Emma, près de lui, caressait le bas de son dos et ses fesses, tout en embrassant son épaule. Il n’était même pas certain qu’il avait un condom, mais un sourire s’afficha sur son visage tandis qu’il trouva ce qu’il cherchait. Malheureusement, son sourire s’effaça tout aussi rapidement lorsqu’il vit la date d’expiration indiquée sur l’emballage.
— Merde, souffla-t-il en anglais.
Emma se pencha, attrapa son sac à main et fouilla directement dans une petite pochette fermée par deux boutons dans le fond, pour en sortir un préservatif qu’elle tendit à Gabriel. Elle en avait toujours avec elle. Elle sourit en pensant à ceux périmés de son amant, qui trahissaient son manque d’expérience dans les aventures d’un soir. Gabriel saisit celui qu’elle lui offrait et l’aida à se relever. Il prit sa bouche dans la sienne tout en caressant sa poitrine et sa taille. Il poussa tendrement Emma contre la cloison et plaça le préservatif. Emma se retourna, dos à lui, s’appuyant solidement contre le mur tandis que Gabriel mit ses deux mains autour des hanches de la jeune femme qu’il tenait fermement, puis il la pénétra éperdument d’un seul coup. Les deux amants s’unirent dès lors dans une passion éphémère qui resterait probablement marquée dans chacune de leurs mémoires.
Emma et Gabriel s’étaient abandonnés à leur pulsion, en sortant de leur zone de confort. Pour une nuit, ils devenaient l’opposé de ce qu’ils étaient habituellement, et c’était parfait ainsi. Ils se donnaient l’un à l’autre sans promesse d’un lendemain. Emma laissa Gabriel la maîtriser et mener la danse pendant un moment. Ses mains expertes se promenaient un peu partout sur elle, découvrant des endroits encore inexplorés et faisant naître en elle des sensations qu’elle n’avait jamais connues. Elle se perdit dans les bras rassurants et protecteurs de son amant. Elle chassait toutes pensées qui remontaient en elle en lien avec ce qui allait arriver, pour se concentrer sur l’ici et maintenant.

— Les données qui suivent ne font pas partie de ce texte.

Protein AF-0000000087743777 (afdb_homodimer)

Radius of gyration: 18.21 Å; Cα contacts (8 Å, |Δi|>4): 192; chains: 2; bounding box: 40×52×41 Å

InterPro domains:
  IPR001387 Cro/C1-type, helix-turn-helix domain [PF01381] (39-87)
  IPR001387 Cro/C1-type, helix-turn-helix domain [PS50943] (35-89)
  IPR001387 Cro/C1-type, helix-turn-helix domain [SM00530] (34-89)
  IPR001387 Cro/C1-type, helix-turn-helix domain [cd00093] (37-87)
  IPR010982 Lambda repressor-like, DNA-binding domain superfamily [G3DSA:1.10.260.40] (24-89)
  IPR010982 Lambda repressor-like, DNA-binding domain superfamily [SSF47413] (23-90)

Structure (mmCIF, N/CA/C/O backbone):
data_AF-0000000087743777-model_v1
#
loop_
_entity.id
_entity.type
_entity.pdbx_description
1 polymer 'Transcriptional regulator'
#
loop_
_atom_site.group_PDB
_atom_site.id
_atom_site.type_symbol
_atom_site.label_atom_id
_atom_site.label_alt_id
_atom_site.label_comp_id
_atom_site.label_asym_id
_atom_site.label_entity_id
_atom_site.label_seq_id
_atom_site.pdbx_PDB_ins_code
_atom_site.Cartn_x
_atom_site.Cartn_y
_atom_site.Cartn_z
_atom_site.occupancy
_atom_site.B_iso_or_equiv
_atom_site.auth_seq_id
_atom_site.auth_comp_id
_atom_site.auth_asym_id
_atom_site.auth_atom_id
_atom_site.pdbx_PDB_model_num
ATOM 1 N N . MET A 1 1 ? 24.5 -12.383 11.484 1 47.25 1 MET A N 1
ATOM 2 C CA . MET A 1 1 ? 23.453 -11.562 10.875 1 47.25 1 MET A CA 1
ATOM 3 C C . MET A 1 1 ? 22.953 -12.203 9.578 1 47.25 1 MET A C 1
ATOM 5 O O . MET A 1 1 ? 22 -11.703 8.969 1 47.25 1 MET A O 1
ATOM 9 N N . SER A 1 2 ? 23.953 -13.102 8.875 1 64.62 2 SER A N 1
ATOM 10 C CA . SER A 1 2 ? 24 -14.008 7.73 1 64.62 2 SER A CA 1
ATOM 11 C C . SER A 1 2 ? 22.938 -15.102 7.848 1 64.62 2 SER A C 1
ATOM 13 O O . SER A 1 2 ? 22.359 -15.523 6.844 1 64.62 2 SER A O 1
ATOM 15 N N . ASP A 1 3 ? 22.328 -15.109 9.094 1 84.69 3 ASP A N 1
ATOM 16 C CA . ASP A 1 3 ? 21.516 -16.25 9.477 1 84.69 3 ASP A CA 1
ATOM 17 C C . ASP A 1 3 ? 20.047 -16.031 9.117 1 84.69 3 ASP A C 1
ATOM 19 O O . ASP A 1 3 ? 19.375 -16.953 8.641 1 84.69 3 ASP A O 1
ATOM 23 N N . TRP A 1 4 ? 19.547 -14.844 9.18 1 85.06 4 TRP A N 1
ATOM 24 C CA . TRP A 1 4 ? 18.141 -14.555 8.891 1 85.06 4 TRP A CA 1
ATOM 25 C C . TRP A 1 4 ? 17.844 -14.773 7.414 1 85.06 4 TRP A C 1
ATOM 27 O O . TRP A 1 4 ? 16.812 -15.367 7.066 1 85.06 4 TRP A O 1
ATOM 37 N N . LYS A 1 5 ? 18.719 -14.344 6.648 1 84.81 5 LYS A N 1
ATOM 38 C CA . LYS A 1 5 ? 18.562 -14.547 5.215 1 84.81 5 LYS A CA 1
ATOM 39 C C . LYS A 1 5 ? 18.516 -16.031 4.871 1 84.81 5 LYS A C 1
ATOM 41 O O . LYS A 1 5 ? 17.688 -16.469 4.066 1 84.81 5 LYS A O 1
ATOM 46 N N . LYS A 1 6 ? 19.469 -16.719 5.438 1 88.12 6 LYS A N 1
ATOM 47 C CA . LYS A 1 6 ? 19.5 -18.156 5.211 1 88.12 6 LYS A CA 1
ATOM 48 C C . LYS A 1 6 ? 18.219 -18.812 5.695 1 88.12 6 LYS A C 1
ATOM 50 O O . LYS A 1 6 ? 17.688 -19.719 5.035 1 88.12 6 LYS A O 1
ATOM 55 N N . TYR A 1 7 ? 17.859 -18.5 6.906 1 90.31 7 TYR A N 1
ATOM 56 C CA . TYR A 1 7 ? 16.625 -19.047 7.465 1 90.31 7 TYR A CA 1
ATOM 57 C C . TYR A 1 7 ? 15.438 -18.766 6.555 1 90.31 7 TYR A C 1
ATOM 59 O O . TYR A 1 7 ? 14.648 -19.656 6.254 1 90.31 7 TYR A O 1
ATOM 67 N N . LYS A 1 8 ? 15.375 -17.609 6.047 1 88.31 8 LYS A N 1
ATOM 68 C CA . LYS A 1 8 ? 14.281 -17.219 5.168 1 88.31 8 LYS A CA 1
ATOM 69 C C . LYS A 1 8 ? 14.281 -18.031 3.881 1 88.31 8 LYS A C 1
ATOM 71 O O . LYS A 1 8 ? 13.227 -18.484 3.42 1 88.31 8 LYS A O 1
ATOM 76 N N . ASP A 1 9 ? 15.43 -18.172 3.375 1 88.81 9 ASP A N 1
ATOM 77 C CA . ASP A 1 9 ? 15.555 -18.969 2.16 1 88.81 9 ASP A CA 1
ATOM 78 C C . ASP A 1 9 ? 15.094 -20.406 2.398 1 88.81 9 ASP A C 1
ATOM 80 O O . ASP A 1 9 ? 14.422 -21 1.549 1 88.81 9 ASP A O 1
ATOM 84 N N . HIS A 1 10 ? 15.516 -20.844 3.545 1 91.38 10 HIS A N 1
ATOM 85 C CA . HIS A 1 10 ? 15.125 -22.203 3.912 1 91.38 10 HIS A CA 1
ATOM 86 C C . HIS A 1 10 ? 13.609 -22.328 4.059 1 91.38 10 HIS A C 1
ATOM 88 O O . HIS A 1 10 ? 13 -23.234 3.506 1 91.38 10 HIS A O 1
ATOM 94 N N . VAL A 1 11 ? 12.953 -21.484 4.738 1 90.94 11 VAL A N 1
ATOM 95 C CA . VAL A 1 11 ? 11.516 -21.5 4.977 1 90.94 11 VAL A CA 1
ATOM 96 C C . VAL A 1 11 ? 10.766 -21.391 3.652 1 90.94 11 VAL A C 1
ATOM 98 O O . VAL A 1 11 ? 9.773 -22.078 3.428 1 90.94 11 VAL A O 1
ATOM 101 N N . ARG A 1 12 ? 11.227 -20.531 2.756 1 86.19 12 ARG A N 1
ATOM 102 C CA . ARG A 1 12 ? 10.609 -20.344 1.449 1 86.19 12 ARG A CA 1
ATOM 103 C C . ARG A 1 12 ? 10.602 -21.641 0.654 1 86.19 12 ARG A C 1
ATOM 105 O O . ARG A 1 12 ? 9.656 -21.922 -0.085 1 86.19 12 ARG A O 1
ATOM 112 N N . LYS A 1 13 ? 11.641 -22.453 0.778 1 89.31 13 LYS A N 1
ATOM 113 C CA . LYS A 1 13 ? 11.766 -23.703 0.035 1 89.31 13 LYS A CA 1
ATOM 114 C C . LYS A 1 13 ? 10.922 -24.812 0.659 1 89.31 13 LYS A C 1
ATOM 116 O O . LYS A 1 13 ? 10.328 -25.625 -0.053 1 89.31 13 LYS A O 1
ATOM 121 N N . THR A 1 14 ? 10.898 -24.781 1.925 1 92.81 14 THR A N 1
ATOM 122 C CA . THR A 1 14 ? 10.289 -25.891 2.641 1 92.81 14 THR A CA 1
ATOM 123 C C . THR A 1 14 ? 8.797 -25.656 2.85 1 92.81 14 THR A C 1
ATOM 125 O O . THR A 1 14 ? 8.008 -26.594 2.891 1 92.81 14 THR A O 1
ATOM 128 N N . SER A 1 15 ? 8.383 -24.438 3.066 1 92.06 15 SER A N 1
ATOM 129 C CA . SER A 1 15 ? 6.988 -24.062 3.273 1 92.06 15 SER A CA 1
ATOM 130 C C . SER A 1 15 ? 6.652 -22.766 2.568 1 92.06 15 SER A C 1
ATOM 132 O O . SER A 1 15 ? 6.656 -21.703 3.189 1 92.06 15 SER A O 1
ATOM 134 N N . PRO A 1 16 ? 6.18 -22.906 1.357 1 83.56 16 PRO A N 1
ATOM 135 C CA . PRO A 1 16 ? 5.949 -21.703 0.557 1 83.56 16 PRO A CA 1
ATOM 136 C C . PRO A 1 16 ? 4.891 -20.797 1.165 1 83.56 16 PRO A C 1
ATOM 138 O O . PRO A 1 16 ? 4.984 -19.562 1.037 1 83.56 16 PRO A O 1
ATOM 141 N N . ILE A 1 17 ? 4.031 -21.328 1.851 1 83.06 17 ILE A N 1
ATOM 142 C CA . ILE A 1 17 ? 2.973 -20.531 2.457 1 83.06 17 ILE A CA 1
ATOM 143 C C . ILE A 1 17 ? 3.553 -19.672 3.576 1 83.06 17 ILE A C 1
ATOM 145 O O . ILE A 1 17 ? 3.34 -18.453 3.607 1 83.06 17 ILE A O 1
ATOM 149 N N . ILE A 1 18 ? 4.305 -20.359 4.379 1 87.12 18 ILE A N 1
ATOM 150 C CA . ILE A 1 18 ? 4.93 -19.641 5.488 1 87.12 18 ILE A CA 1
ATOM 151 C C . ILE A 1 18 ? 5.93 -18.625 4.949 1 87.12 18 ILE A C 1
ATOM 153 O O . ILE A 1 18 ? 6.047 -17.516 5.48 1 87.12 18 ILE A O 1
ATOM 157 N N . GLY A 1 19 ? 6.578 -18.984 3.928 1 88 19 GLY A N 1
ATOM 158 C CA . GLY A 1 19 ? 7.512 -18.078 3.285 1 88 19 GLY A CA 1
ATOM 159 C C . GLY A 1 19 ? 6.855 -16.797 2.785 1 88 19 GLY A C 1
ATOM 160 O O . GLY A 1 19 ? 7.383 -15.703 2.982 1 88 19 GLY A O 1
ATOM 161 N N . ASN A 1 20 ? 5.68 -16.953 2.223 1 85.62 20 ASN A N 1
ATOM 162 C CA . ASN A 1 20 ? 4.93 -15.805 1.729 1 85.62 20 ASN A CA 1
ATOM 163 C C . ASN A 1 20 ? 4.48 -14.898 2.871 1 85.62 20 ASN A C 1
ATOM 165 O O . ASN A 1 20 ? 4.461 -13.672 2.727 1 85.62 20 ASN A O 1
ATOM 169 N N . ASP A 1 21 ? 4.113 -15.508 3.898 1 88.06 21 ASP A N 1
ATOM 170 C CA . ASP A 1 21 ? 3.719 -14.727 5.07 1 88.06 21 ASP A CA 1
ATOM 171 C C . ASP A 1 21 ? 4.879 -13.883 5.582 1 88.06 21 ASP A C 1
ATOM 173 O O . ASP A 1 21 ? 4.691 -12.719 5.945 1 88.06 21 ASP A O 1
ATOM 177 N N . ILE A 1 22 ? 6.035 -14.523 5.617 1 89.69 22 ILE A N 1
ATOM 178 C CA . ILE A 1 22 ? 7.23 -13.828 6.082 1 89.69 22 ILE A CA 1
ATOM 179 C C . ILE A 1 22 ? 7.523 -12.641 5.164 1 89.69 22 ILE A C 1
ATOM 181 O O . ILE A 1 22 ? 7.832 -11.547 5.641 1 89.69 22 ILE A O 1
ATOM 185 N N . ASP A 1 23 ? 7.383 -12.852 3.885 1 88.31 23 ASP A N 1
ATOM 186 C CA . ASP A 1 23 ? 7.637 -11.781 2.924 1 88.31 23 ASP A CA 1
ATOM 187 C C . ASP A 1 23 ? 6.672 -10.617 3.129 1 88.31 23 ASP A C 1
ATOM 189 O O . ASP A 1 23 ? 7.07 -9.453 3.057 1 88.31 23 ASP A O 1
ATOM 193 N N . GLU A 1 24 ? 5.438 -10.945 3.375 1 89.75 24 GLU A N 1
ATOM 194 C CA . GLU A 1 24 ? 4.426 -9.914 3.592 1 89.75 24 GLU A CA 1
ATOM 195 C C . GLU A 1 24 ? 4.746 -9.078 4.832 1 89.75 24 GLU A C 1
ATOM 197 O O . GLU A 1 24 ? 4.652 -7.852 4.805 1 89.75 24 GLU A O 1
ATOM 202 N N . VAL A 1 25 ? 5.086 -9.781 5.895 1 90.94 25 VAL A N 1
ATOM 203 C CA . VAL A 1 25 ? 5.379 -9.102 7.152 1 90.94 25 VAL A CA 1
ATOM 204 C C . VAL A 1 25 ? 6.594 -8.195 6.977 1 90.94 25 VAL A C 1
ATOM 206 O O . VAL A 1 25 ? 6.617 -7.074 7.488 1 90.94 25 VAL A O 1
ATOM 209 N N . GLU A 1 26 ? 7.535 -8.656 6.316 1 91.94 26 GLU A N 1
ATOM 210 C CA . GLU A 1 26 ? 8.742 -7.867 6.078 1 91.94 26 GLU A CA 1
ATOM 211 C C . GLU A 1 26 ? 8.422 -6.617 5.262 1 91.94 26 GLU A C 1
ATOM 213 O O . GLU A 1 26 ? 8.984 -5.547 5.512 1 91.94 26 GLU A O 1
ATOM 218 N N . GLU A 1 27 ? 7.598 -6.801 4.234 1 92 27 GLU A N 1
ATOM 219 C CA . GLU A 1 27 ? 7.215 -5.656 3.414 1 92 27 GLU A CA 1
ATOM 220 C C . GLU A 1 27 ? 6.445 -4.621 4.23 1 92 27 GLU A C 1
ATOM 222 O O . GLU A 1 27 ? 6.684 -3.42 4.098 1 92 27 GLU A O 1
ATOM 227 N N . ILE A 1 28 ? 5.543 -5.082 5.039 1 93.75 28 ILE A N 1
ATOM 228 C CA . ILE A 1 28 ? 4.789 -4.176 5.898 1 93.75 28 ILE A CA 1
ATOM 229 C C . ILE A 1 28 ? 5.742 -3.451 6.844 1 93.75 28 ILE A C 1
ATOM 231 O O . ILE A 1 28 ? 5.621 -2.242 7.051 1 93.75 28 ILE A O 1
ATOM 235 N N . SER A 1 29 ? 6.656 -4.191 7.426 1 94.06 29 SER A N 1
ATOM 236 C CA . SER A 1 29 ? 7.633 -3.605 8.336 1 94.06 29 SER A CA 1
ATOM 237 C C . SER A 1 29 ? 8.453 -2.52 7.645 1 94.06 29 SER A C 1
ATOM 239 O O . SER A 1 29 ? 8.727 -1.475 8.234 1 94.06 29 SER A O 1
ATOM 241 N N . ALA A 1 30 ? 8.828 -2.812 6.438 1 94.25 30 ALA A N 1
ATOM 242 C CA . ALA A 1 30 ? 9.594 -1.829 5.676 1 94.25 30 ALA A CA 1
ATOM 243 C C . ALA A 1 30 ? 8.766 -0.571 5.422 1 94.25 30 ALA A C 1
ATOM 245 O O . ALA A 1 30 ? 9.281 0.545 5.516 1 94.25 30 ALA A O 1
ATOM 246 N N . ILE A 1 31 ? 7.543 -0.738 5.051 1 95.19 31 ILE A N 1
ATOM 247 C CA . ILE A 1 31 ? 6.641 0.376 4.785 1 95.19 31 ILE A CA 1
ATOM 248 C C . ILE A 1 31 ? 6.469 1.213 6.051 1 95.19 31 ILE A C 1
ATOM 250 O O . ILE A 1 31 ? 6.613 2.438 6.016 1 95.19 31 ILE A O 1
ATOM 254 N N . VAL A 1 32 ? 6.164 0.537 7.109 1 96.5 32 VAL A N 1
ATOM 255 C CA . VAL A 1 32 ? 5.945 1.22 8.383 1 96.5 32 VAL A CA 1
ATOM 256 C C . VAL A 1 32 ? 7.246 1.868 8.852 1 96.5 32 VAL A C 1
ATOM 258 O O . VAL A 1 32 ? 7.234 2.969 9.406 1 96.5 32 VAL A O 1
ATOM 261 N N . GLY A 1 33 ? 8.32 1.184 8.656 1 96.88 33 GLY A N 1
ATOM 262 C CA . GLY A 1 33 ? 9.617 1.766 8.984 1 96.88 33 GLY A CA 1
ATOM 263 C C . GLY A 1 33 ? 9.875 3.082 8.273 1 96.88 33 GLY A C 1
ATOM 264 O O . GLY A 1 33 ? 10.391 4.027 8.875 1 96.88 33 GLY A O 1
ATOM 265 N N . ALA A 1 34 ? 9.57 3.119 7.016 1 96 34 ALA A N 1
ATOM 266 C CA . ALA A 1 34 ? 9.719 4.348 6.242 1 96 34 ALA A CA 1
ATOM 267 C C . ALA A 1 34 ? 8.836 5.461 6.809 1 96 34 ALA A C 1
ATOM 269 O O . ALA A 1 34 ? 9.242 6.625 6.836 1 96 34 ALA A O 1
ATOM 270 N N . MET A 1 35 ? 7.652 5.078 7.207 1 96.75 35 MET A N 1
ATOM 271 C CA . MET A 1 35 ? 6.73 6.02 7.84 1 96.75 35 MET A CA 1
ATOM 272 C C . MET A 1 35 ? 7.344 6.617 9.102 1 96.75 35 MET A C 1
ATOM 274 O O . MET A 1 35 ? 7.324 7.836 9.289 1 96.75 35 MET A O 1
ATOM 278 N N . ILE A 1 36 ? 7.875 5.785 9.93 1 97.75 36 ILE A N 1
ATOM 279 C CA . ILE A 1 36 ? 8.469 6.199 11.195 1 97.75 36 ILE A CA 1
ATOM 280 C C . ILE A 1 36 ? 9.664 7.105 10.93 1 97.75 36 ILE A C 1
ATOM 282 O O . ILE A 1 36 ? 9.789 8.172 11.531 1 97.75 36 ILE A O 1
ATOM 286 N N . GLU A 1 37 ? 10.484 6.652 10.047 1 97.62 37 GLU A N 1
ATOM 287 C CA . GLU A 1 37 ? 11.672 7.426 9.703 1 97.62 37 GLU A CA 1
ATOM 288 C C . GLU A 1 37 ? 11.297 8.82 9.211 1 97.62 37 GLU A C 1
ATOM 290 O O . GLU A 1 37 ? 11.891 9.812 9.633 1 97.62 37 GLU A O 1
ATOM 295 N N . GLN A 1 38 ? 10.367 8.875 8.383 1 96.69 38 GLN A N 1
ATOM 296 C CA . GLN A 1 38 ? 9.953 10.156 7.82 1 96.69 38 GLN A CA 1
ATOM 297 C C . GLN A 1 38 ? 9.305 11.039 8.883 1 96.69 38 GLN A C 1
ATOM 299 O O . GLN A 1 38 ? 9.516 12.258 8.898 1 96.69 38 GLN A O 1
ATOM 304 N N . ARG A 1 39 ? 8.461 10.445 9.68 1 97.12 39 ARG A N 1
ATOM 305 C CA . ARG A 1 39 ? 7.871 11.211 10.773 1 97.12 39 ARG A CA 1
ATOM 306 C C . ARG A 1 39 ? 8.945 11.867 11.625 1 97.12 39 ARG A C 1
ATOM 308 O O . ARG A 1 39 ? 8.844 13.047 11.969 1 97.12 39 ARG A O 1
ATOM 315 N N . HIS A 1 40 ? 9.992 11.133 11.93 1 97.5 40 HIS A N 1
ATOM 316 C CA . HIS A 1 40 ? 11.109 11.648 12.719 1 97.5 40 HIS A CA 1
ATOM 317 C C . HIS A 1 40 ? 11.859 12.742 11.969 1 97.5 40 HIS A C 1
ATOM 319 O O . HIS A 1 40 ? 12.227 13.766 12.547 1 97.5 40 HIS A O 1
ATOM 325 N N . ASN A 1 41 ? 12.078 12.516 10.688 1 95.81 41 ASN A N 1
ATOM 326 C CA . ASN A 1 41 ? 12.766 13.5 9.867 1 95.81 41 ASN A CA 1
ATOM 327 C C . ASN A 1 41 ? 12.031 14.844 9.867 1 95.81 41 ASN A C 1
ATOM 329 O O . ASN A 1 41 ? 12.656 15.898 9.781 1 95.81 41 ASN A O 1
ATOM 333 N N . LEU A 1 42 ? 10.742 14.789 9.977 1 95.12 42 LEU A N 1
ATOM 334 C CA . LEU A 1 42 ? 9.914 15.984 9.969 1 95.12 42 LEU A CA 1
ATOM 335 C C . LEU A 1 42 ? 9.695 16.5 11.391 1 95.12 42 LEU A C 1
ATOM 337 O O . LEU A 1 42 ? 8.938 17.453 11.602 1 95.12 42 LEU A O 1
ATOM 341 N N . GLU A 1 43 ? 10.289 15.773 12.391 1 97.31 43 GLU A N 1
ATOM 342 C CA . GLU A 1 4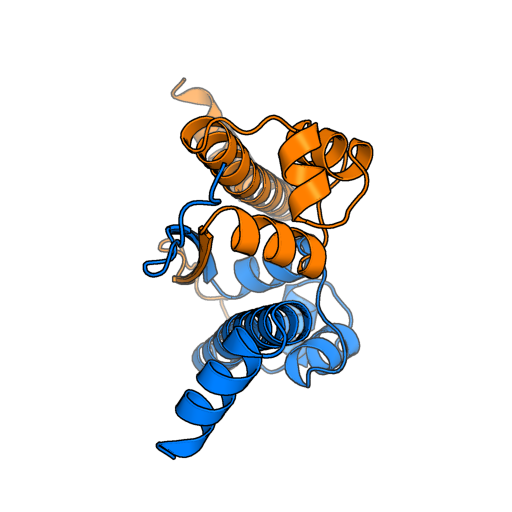3 ? 10.242 16.125 13.805 1 97.31 43 GLU A CA 1
ATOM 343 C C . GLU A 1 43 ? 8.812 16.141 14.32 1 97.31 43 GLU A C 1
ATOM 345 O O . GLU A 1 43 ? 8.422 17.031 15.078 1 97.31 43 GLU A O 1
ATOM 350 N N . LEU A 1 44 ? 8.062 15.227 13.898 1 97.38 44 LEU A N 1
ATOM 351 C CA . LEU A 1 44 ? 6.684 15.062 14.344 1 97.38 44 LEU A CA 1
ATOM 352 C C . LEU A 1 44 ? 6.574 13.969 15.398 1 97.38 44 LEU A C 1
ATOM 354 O O . LEU A 1 44 ? 7.211 12.922 15.273 1 97.38 44 LEU A O 1
ATOM 358 N N . SER A 1 45 ? 5.805 14.305 16.391 1 98.31 45 SER A N 1
ATOM 359 C CA . SER A 1 45 ? 5.398 13.25 17.312 1 98.31 45 SER A CA 1
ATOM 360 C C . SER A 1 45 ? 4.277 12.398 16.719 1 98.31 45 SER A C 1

Gabriel, quant à lui, avait trouvé en Emma ce qu’il avait cherché probablement toute sa vie : un abri. Il savait qu’il ne devait rien espérer de cette aventure, mais il avait l’impression qu’il avait retrouvé une partie de lui qu’il avait égarée depuis déjà trop longtemps. Il se sentait comme un bateau qui retournait au port après une interminable absence. Emma représentait le phare qui le guidait et qui lui permettait de revenir s’amarrer. Son pied marin l’avait quitté et il ne désirait plus qu’une chose, là, tout de suite. : jeter l’ancre.